»»

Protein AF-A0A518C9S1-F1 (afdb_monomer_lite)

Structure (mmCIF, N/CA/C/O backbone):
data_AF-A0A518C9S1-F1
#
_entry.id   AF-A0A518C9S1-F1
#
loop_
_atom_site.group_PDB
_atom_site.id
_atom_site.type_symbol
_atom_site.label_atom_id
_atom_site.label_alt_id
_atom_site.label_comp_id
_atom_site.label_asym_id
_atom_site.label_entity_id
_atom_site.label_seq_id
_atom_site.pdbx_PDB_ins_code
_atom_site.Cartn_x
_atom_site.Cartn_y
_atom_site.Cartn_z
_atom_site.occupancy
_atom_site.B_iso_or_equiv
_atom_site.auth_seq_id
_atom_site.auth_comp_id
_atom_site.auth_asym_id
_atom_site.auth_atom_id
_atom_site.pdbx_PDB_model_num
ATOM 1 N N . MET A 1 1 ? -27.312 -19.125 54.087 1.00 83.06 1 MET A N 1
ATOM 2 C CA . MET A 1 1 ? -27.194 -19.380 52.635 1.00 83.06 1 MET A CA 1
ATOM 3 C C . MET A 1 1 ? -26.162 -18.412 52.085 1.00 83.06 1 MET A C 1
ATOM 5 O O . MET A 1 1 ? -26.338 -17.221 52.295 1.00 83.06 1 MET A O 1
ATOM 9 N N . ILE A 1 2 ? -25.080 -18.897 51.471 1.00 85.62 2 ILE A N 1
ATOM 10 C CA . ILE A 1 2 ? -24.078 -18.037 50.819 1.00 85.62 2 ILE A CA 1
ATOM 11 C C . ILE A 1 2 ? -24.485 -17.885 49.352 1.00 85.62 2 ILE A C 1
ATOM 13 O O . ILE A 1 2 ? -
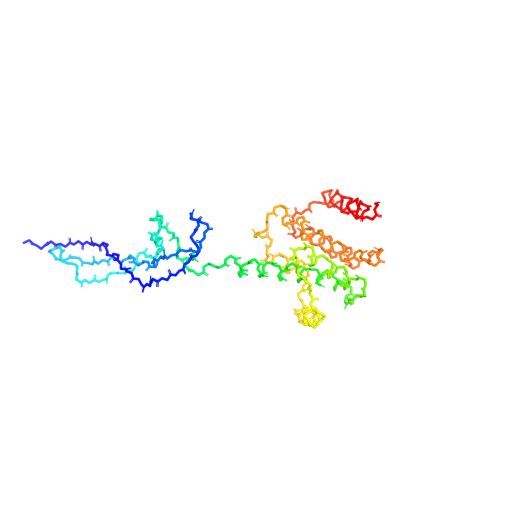24.740 -18.891 48.693 1.00 85.62 2 ILE A O 1
ATOM 17 N N . ILE A 1 3 ? -24.561 -16.648 48.855 1.00 87.88 3 ILE A N 1
ATOM 18 C CA . ILE A 1 3 ? -24.878 -16.346 47.452 1.00 87.88 3 ILE A CA 1
ATOM 19 C C . ILE A 1 3 ? -23.608 -15.835 46.776 1.00 87.88 3 ILE A C 1
ATOM 21 O O . ILE A 1 3 ? -23.032 -14.839 47.218 1.00 87.88 3 ILE A O 1
ATOM 25 N N . PHE A 1 4 ? -23.194 -16.501 45.702 1.00 88.81 4 PHE A N 1
ATOM 26 C CA . PHE A 1 4 ? -22.043 -16.126 44.886 1.00 88.81 4 PHE A CA 1
ATOM 27 C C . PHE A 1 4 ? -22.423 -16.087 43.402 1.00 88.81 4 PHE A C 1
ATOM 29 O O . PHE A 1 4 ? -23.353 -16.766 42.971 1.00 88.81 4 PHE A O 1
ATOM 36 N N . GLY A 1 5 ? -21.708 -15.281 42.622 1.00 90.62 5 GLY A N 1
ATOM 37 C CA . GLY A 1 5 ? -21.953 -15.111 41.189 1.00 90.62 5 GLY A CA 1
ATOM 38 C C . GLY A 1 5 ? -20.845 -14.314 40.512 1.00 90.62 5 GLY A C 1
ATOM 39 O O . GLY A 1 5 ? -19.827 -14.014 41.136 1.00 90.62 5 GLY A O 1
ATOM 40 N N . THR A 1 6 ? -21.040 -13.921 39.256 1.00 91.00 6 THR A N 1
ATOM 41 C CA . THR A 1 6 ? -20.076 -13.105 38.506 1.00 91.00 6 THR A CA 1
ATOM 42 C C . THR A 1 6 ? -20.766 -11.893 37.883 1.00 91.00 6 THR A C 1
ATOM 44 O O . THR A 1 6 ? -21.948 -11.945 37.544 1.00 91.00 6 THR A O 1
ATOM 47 N N . ARG A 1 7 ? -20.051 -10.770 37.762 1.00 90.50 7 ARG A N 1
ATOM 48 C CA . ARG A 1 7 ? -20.583 -9.527 37.185 1.00 90.50 7 ARG A CA 1
ATOM 49 C C . ARG A 1 7 ? -19.557 -8.874 36.269 1.00 90.50 7 ARG A C 1
ATOM 51 O O . ARG A 1 7 ? -18.395 -8.751 36.640 1.00 90.50 7 ARG A O 1
ATOM 58 N N . GLY A 1 8 ? -19.992 -8.433 35.091 1.00 90.56 8 GLY A N 1
ATOM 59 C CA . GLY A 1 8 ? -19.190 -7.576 34.220 1.00 90.56 8 GLY A CA 1
ATOM 60 C C . GLY A 1 8 ? -19.169 -6.138 34.739 1.00 90.56 8 GLY A C 1
ATOM 61 O O . GLY A 1 8 ? -20.220 -5.584 35.064 1.00 90.56 8 GLY A
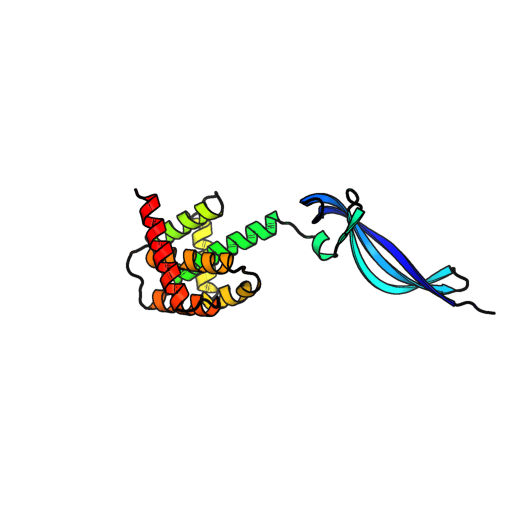 O 1
ATOM 62 N N . ILE A 1 9 ? -17.983 -5.545 34.827 1.00 90.94 9 ILE A N 1
ATOM 63 C CA . ILE A 1 9 ? -17.778 -4.130 35.135 1.00 90.94 9 ILE A CA 1
ATOM 64 C C . ILE A 1 9 ? -16.995 -3.516 33.981 1.00 90.94 9 ILE A C 1
ATOM 66 O O . ILE A 1 9 ? -15.922 -4.006 33.629 1.00 90.94 9 ILE A O 1
ATOM 70 N N . THR A 1 10 ? -17.536 -2.441 33.414 1.00 93.69 10 THR A N 1
ATOM 71 C CA . THR A 1 10 ? -16.871 -1.656 32.375 1.00 93.69 10 THR A CA 1
ATOM 72 C C . THR A 1 10 ? -16.194 -0.449 33.007 1.00 93.69 10 THR A C 1
ATOM 74 O O . THR A 1 10 ? -16.830 0.302 33.746 1.00 93.69 10 THR A O 1
ATOM 77 N N . SER A 1 11 ? -14.919 -0.242 32.695 1.00 93.25 11 SER A N 1
ATOM 78 C CA . SER A 1 11 ? -14.149 0.930 33.112 1.00 93.25 11 SER A CA 1
ATOM 79 C C . SER A 1 11 ? -13.573 1.655 3
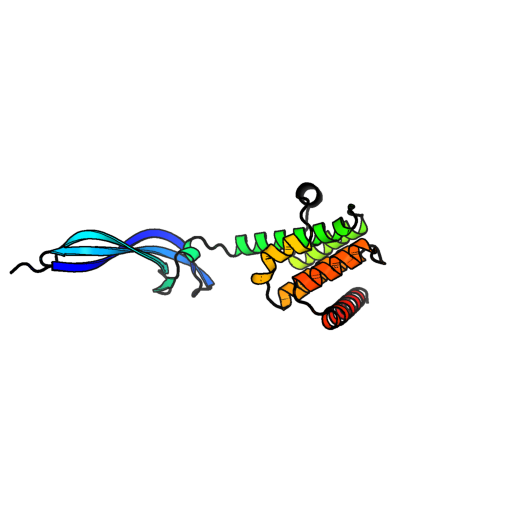1.901 1.00 93.25 11 SER A C 1
ATOM 81 O O . SER A 1 11 ? -13.225 1.022 30.905 1.00 93.25 11 SER A O 1
ATOM 83 N N . THR A 1 12 ? -13.426 2.975 31.990 1.00 96.31 12 THR A N 1
ATOM 84 C CA . THR A 1 12 ? -12.639 3.741 31.014 1.00 96.31 12 THR A CA 1
ATOM 85 C C . THR A 1 12 ? -11.154 3.552 31.311 1.00 96.31 12 THR A C 1
ATOM 87 O O . THR A 1 12 ? -10.730 3.777 32.441 1.00 96.31 12 THR A O 1
ATOM 90 N N . VAL A 1 13 ? -10.386 3.124 30.312 1.00 95.31 13 VAL A N 1
ATOM 91 C CA . VAL A 1 13 ? -8.920 3.032 30.354 1.00 95.31 13 VAL A CA 1
ATOM 92 C C . VAL A 1 13 ? -8.311 4.385 30.002 1.00 95.31 13 VAL A C 1
ATOM 94 O O . VAL A 1 13 ? -7.478 4.897 30.739 1.00 95.31 13 VAL A O 1
ATOM 97 N N . GLU A 1 14 ? -8.764 4.968 28.894 1.00 96.00 14 GLU A N 1
ATOM 98 C CA . GLU A 1 14 ? -8.257 6.220 28.336 1.00 96.00 14 GLU A CA 1
ATOM 99 C C . GLU A 1 14 ? -9.391 6.949 27.598 1.00 96.00 14 GLU A C 1
ATOM 101 O O . GLU A 1 14 ? -10.331 6.309 27.118 1.00 96.00 14 GLU A O 1
ATOM 106 N N . SER A 1 15 ? -9.305 8.277 27.502 1.00 96.12 15 SER A N 1
ATOM 107 C CA . SER A 1 15 ? -10.155 9.101 26.637 1.00 96.12 15 SER A CA 1
ATOM 108 C C . SER A 1 15 ? -9.281 10.035 25.807 1.00 96.12 15 SER A C 1
ATOM 110 O O . SER A 1 15 ? -8.419 10.714 26.358 1.00 96.12 15 SER A O 1
ATOM 112 N N . ASN A 1 16 ? -9.513 10.065 24.500 1.00 96.38 16 ASN A N 1
ATOM 113 C CA . ASN A 1 16 ? -8.764 10.840 23.518 1.00 96.38 16 ASN A CA 1
ATOM 114 C C . ASN A 1 16 ? -9.576 10.924 22.211 1.00 96.38 16 ASN A C 1
ATOM 116 O O . ASN A 1 16 ? -10.662 10.343 22.101 1.00 96.38 16 ASN A O 1
ATOM 120 N N . GLN A 1 17 ? -9.053 11.640 21.220 1.00 95.88 17 GLN A N 1
ATOM 121 C CA . GLN A 1 17 ? -9.590 11.651 19.868 1.00 95.88 17 GLN A CA 1
ATOM 122 C C . GLN A 1 17 ? -9.125 10.441 19.069 1.00 95.88 17 GLN A C 1
ATOM 124 O O . GLN A 1 17 ? -7.969 10.040 19.144 1.00 95.88 17 GLN A O 1
ATOM 129 N N . PHE A 1 18 ? -10.028 9.904 18.254 1.00 96.12 18 PHE A N 1
ATOM 130 C CA . PHE A 1 18 ? -9.749 8.808 17.332 1.00 96.12 18 PHE A CA 1
ATOM 131 C C . PHE A 1 18 ? -10.557 8.971 16.039 1.00 96.12 18 PHE A C 1
ATOM 133 O O . PHE A 1 18 ? -11.536 9.727 15.986 1.00 96.12 18 PHE A O 1
ATOM 140 N N . ASN A 1 19 ? -10.167 8.260 14.982 1.00 96.25 19 ASN A N 1
ATOM 141 C CA . ASN A 1 19 ? -10.894 8.252 13.714 1.00 96.25 19 ASN A CA 1
ATOM 142 C C . ASN A 1 19 ? -12.090 7.294 13.789 1.00 96.25 19 ASN A C 1
ATOM 144 O O . ASN A 1 19 ? -11.945 6.081 13.675 1.00 96.25 19 ASN A O 1
ATOM 148 N N . CYS A 1 20 ? -13.295 7.838 13.982 1.00 96.00 20 CYS A N 1
ATOM 149 C CA . CYS A 1 20 ? -14.496 7.022 14.151 1.00 96.00 20 CYS A CA 1
ATOM 150 C C . CYS A 1 20 ? -14.978 6.436 12.804 1.00 96.00 20 CYS
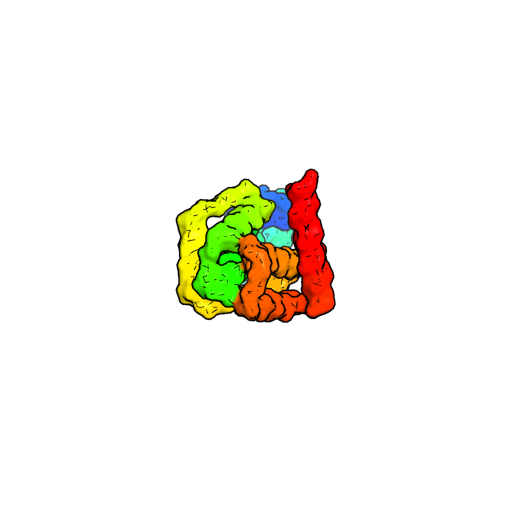 A C 1
ATOM 152 O O . CYS A 1 20 ? -15.341 7.220 11.921 1.00 96.00 20 CYS A O 1
ATOM 154 N N . PRO A 1 21 ? -15.093 5.097 12.650 1.00 95.06 21 PRO A N 1
ATOM 155 C CA . PRO A 1 21 ? -15.504 4.461 11.392 1.00 95.06 21 PRO A CA 1
ATOM 156 C C . PRO A 1 21 ? -16.924 4.831 10.960 1.00 95.06 21 PRO A C 1
ATOM 158 O O . PRO A 1 21 ? -17.211 4.951 9.773 1.00 95.06 21 PRO A O 1
ATOM 161 N N . GLN A 1 22 ? -17.820 5.051 11.927 1.00 96.50 22 GLN A N 1
ATOM 162 C CA . GLN A 1 22 ? -19.209 5.418 11.649 1.00 96.50 22 GLN A CA 1
ATOM 163 C C . GLN A 1 22 ? -19.358 6.907 11.308 1.00 96.50 22 GLN A C 1
ATOM 165 O O . GLN A 1 22 ? -20.095 7.262 10.391 1.00 96.50 22 GLN A O 1
ATOM 170 N N . CYS A 1 23 ? -18.653 7.792 12.021 1.00 95.94 23 CYS A N 1
ATOM 171 C CA . CYS A 1 23 ? -18.693 9.232 11.746 1.00 95.94 23 CYS A CA 1
ATOM 172 C C . CYS A 1 23 ? -17.833 9.630 10.539 1.00 95.94 23 CYS A C 1
ATOM 174 O O . CYS A 1 23 ? -18.062 10.697 9.976 1.00 95.94 23 CYS A O 1
ATOM 176 N N . ARG A 1 24 ? -16.853 8.794 10.161 1.00 94.06 24 ARG A N 1
ATOM 177 C CA . ARG A 1 24 ? -15.852 9.042 9.108 1.00 94.06 24 ARG A CA 1
ATOM 178 C C . ARG A 1 24 ? -15.033 10.319 9.333 1.00 94.06 24 ARG A C 1
ATOM 180 O O . ARG A 1 24 ? -14.754 11.063 8.403 1.00 94.06 24 ARG A O 1
ATOM 187 N N . THR A 1 25 ? -14.701 10.606 10.591 1.00 95.00 25 THR A N 1
ATOM 188 C CA . THR A 1 25 ? -13.918 11.785 10.996 1.00 95.00 25 THR A CA 1
ATOM 189 C C . THR A 1 25 ? -13.370 11.598 12.411 1.00 95.00 25 THR A C 1
ATOM 191 O O . THR A 1 25 ? -13.895 10.780 13.177 1.00 95.00 25 THR A O 1
ATOM 194 N N . LYS A 1 26 ? -12.369 12.405 12.788 1.00 96.00 26 LYS A N 1
ATOM 195 C CA . LYS A 1 26 ? -11.877 12.489 14.170 1.00 96.00 26 LYS A CA 1
ATOM 196 C C . LYS A 1 26 ? -12.993 12.904 15.135 1.00 96.00 26 LYS A C 1
ATOM 198 O O . LYS A 1 26 ? -13.758 13.845 14.870 1.00 96.00 26 LYS A O 1
ATOM 203 N N . ARG A 1 27 ? -13.115 12.157 16.231 1.00 97.19 27 ARG A N 1
ATOM 204 C CA . ARG A 1 27 ? -14.093 12.351 17.309 1.00 97.19 27 ARG A CA 1
ATOM 205 C C . ARG A 1 27 ? -13.482 11.988 18.649 1.00 97.19 27 ARG A C 1
ATOM 207 O O . ARG A 1 27 ? -12.630 11.109 18.712 1.00 97.19 27 ARG A O 1
ATOM 214 N N . ASP A 1 28 ? -13.987 12.612 19.706 1.00 97.69 28 ASP A N 1
ATOM 215 C CA . ASP A 1 28 ? -13.690 12.182 21.066 1.00 97.69 28 ASP A CA 1
ATOM 216 C C . ASP A 1 28 ? -14.310 10.800 21.324 1.00 97.69 28 ASP A C 1
ATOM 218 O O . ASP A 1 28 ? -15.440 10.491 20.908 1.00 97.69 28 ASP A O 1
ATOM 222 N N . GLY A 1 29 ? -13.545 9.954 21.999 1.00 97.38 29 GLY A N 1
ATOM 223 C CA . GLY A 1 29 ? -13.975 8.634 22.413 1.00 97.38 29 GLY A CA 1
ATOM 224 C C . GLY A 1 29 ? -13.306 8.192 23.702 1.00 97.38 29 GLY A C 1
ATOM 225 O O . GLY A 1 29 ? -12.486 8.897 24.294 1.00 97.38 29 GLY A O 1
ATOM 226 N N . SER A 1 30 ? -13.675 6.997 24.142 1.00 97.88 30 SER A N 1
ATOM 227 C CA . SER A 1 30 ? -13.059 6.335 25.286 1.00 97.88 30 SER A CA 1
ATOM 228 C C . SER A 1 30 ? -12.710 4.898 24.949 1.00 97.88 30 SER A C 1
ATOM 230 O O . SER A 1 30 ? -13.578 4.141 24.518 1.00 97.88 30 SER A O 1
ATOM 232 N N . LEU A 1 31 ? -11.481 4.493 25.257 1.00 97.69 31 LEU A N 1
ATOM 233 C CA . LEU A 1 31 ? -11.116 3.089 25.326 1.00 97.69 31 LEU A CA 1
ATOM 234 C C . LEU A 1 31 ? -11.705 2.498 26.610 1.00 97.69 31 LEU A C 1
ATOM 236 O O . LEU A 1 31 ? -11.372 2.910 27.724 1.00 97.69 31 LEU A O 1
ATOM 240 N N . LYS A 1 32 ? -12.611 1.540 26.463 1.00 96.81 32 LYS A N 1
ATOM 241 C CA . LYS A 1 32 ? -13.275 0.832 27.554 1.00 96.81 32 LYS A CA 1
ATOM 242 C C . LYS A 1 32 ? -12.652 -0.541 27.734 1.00 96.81 32 LYS A C 1
ATOM 244 O O . LYS A 1 32 ? -12.314 -1.206 26.764 1.00 96.81 32 LYS A O 1
ATOM 249 N N . ASN A 1 33 ? -12.554 -0.990 28.979 1.00 95.69 33 ASN A N 1
ATOM 250 C CA . ASN A 1 33 ? -12.179 -2.354 29.331 1.00 95.69 33 ASN A CA 1
ATOM 251 C C . ASN A 1 33 ? -13.332 -3.013 30.088 1.00 95.69 33 ASN A C 1
ATOM 253 O O . ASN A 1 33 ? -13.842 -2.447 31.057 1.00 95.69 33 ASN A O 1
ATOM 257 N N . VAL A 1 34 ? -13.725 -4.212 29.664 1.00 94.44 34 VAL A N 1
ATOM 258 C CA . VAL A 1 34 ? -14.765 -5.005 30.325 1.00 94.44 34 VAL A CA 1
ATOM 259 C C . VAL A 1 34 ? -14.091 -6.074 31.165 1.00 94.44 34 VAL A C 1
ATOM 261 O O . VAL A 1 34 ? -13.456 -6.969 30.624 1.00 94.44 34 VAL A O 1
ATOM 264 N N . SER A 1 35 ? -14.258 -6.036 32.481 1.00 93.38 35 SER A N 1
ATOM 265 C CA . SER A 1 35 ? -13.691 -7.033 33.394 1.00 93.38 35 SER A CA 1
ATOM 266 C C . SER A 1 35 ? -14.784 -7.839 34.082 1.00 93.38 35 SER A C 1
ATOM 268 O O . SER A 1 35 ? -15.803 -7.295 34.500 1.00 93.38 35 SER A O 1
ATOM 270 N N . THR A 1 36 ? -14.575 -9.145 34.236 1.00 93.19 36 THR A N 1
ATOM 271 C CA . THR A 1 36 ? -15.463 -9.997 35.038 1.00 93.19 36 THR A CA 1
ATOM 272 C C . THR A 1 36 ? -14.998 -9.965 36.488 1.00 93.19 36 THR A C 1
ATOM 274 O O . THR A 1 36 ? -13.824 -10.195 36.753 1.00 93.19 36 THR A O 1
ATOM 277 N N . PHE A 1 37 ? -15.903 -9.729 37.431 1.00 93.38 37 PHE A N 1
ATOM 278 C CA . PHE A 1 37 ? -15.643 -9.772 38.868 1.00 93.38 37 PHE A CA 1
ATOM 279 C C . PHE A 1 37 ? -16.410 -10.921 39.517 1.00 93.38 37 PHE A C 1
ATOM 281 O O . PHE A 1 37 ? -17.573 -11.162 39.187 1.00 93.38 37 PHE A O 1
ATOM 288 N N . PHE A 1 38 ? -15.776 -11.611 40.460 1.00 92.94 38 PHE A N 1
ATOM 289 C CA . PHE A 1 38 ? -16.448 -12.482 41.413 1.00 92.94 38 PHE A CA 1
ATOM 290 C C . PHE A 1 38 ? -17.284 -11.628 42.360 1.00 92.94 38 PHE A C 1
ATOM 292 O O . PHE A 1 38 ? -16.807 -10.620 42.890 1.00 92.94 38 PHE A O 1
ATOM 299 N N . THR A 1 39 ? -18.523 -12.044 42.582 1.00 92.00 39 THR A N 1
ATOM 300 C CA . THR A 1 39 ? -19.456 -11.371 43.478 1.00 92.00 39 THR A CA 1
ATOM 301 C C . THR A 1 39 ? -19.839 -12.279 44.638 1.00 92.00 39 THR A C 1
ATOM 303 O O . THR A 1 39 ? -20.135 -13.457 44.435 1.00 92.00 39 THR A O 1
ATOM 306 N N . LEU A 1 40 ? -19.867 -11.716 45.844 1.00 93.12 40 LEU A N 1
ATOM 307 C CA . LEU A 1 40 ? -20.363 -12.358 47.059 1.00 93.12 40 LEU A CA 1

««

▶ Exercise brief
Your answer should be the lines of the listing above between the line holding "ATOM 271 C CA" and the line holding "ATOM 281 O O", inclusive, restated word for word and alone.

▶ Problem solution
ATOM 271 C CA . THR A 1 36 ? -15.463 -9.997 35.038 1.00 93.19 36 THR A CA 1
ATOM 272 C C . THR A 1 36 ? -14.998 -9.965 36.488 1.00 93.19 36 THR A C 1
ATOM 274 O O . THR A 1 36 ? -13.824 -10.195 36.753 1.00 93.19 36 THR A O 1
ATOM 277 N N . PHE A 1 37 ? -15.903 -9.729 37.431 1.00 93.38 37 PHE A N 1
ATOM 278 C CA . PHE A 1 37 ? -15.643 -9.772 38.868 1.00 93.38 37 PHE A CA 1
ATOM 279 C C . PHE A 1 37 ? -16.410 -10.921 39.517 1.00 93.38 37 PHE A C 1
ATOM 281 O O . PHE A 1 37 ? -17.573 -11.162 39.187 1.00 93.38 37 PHE A O 1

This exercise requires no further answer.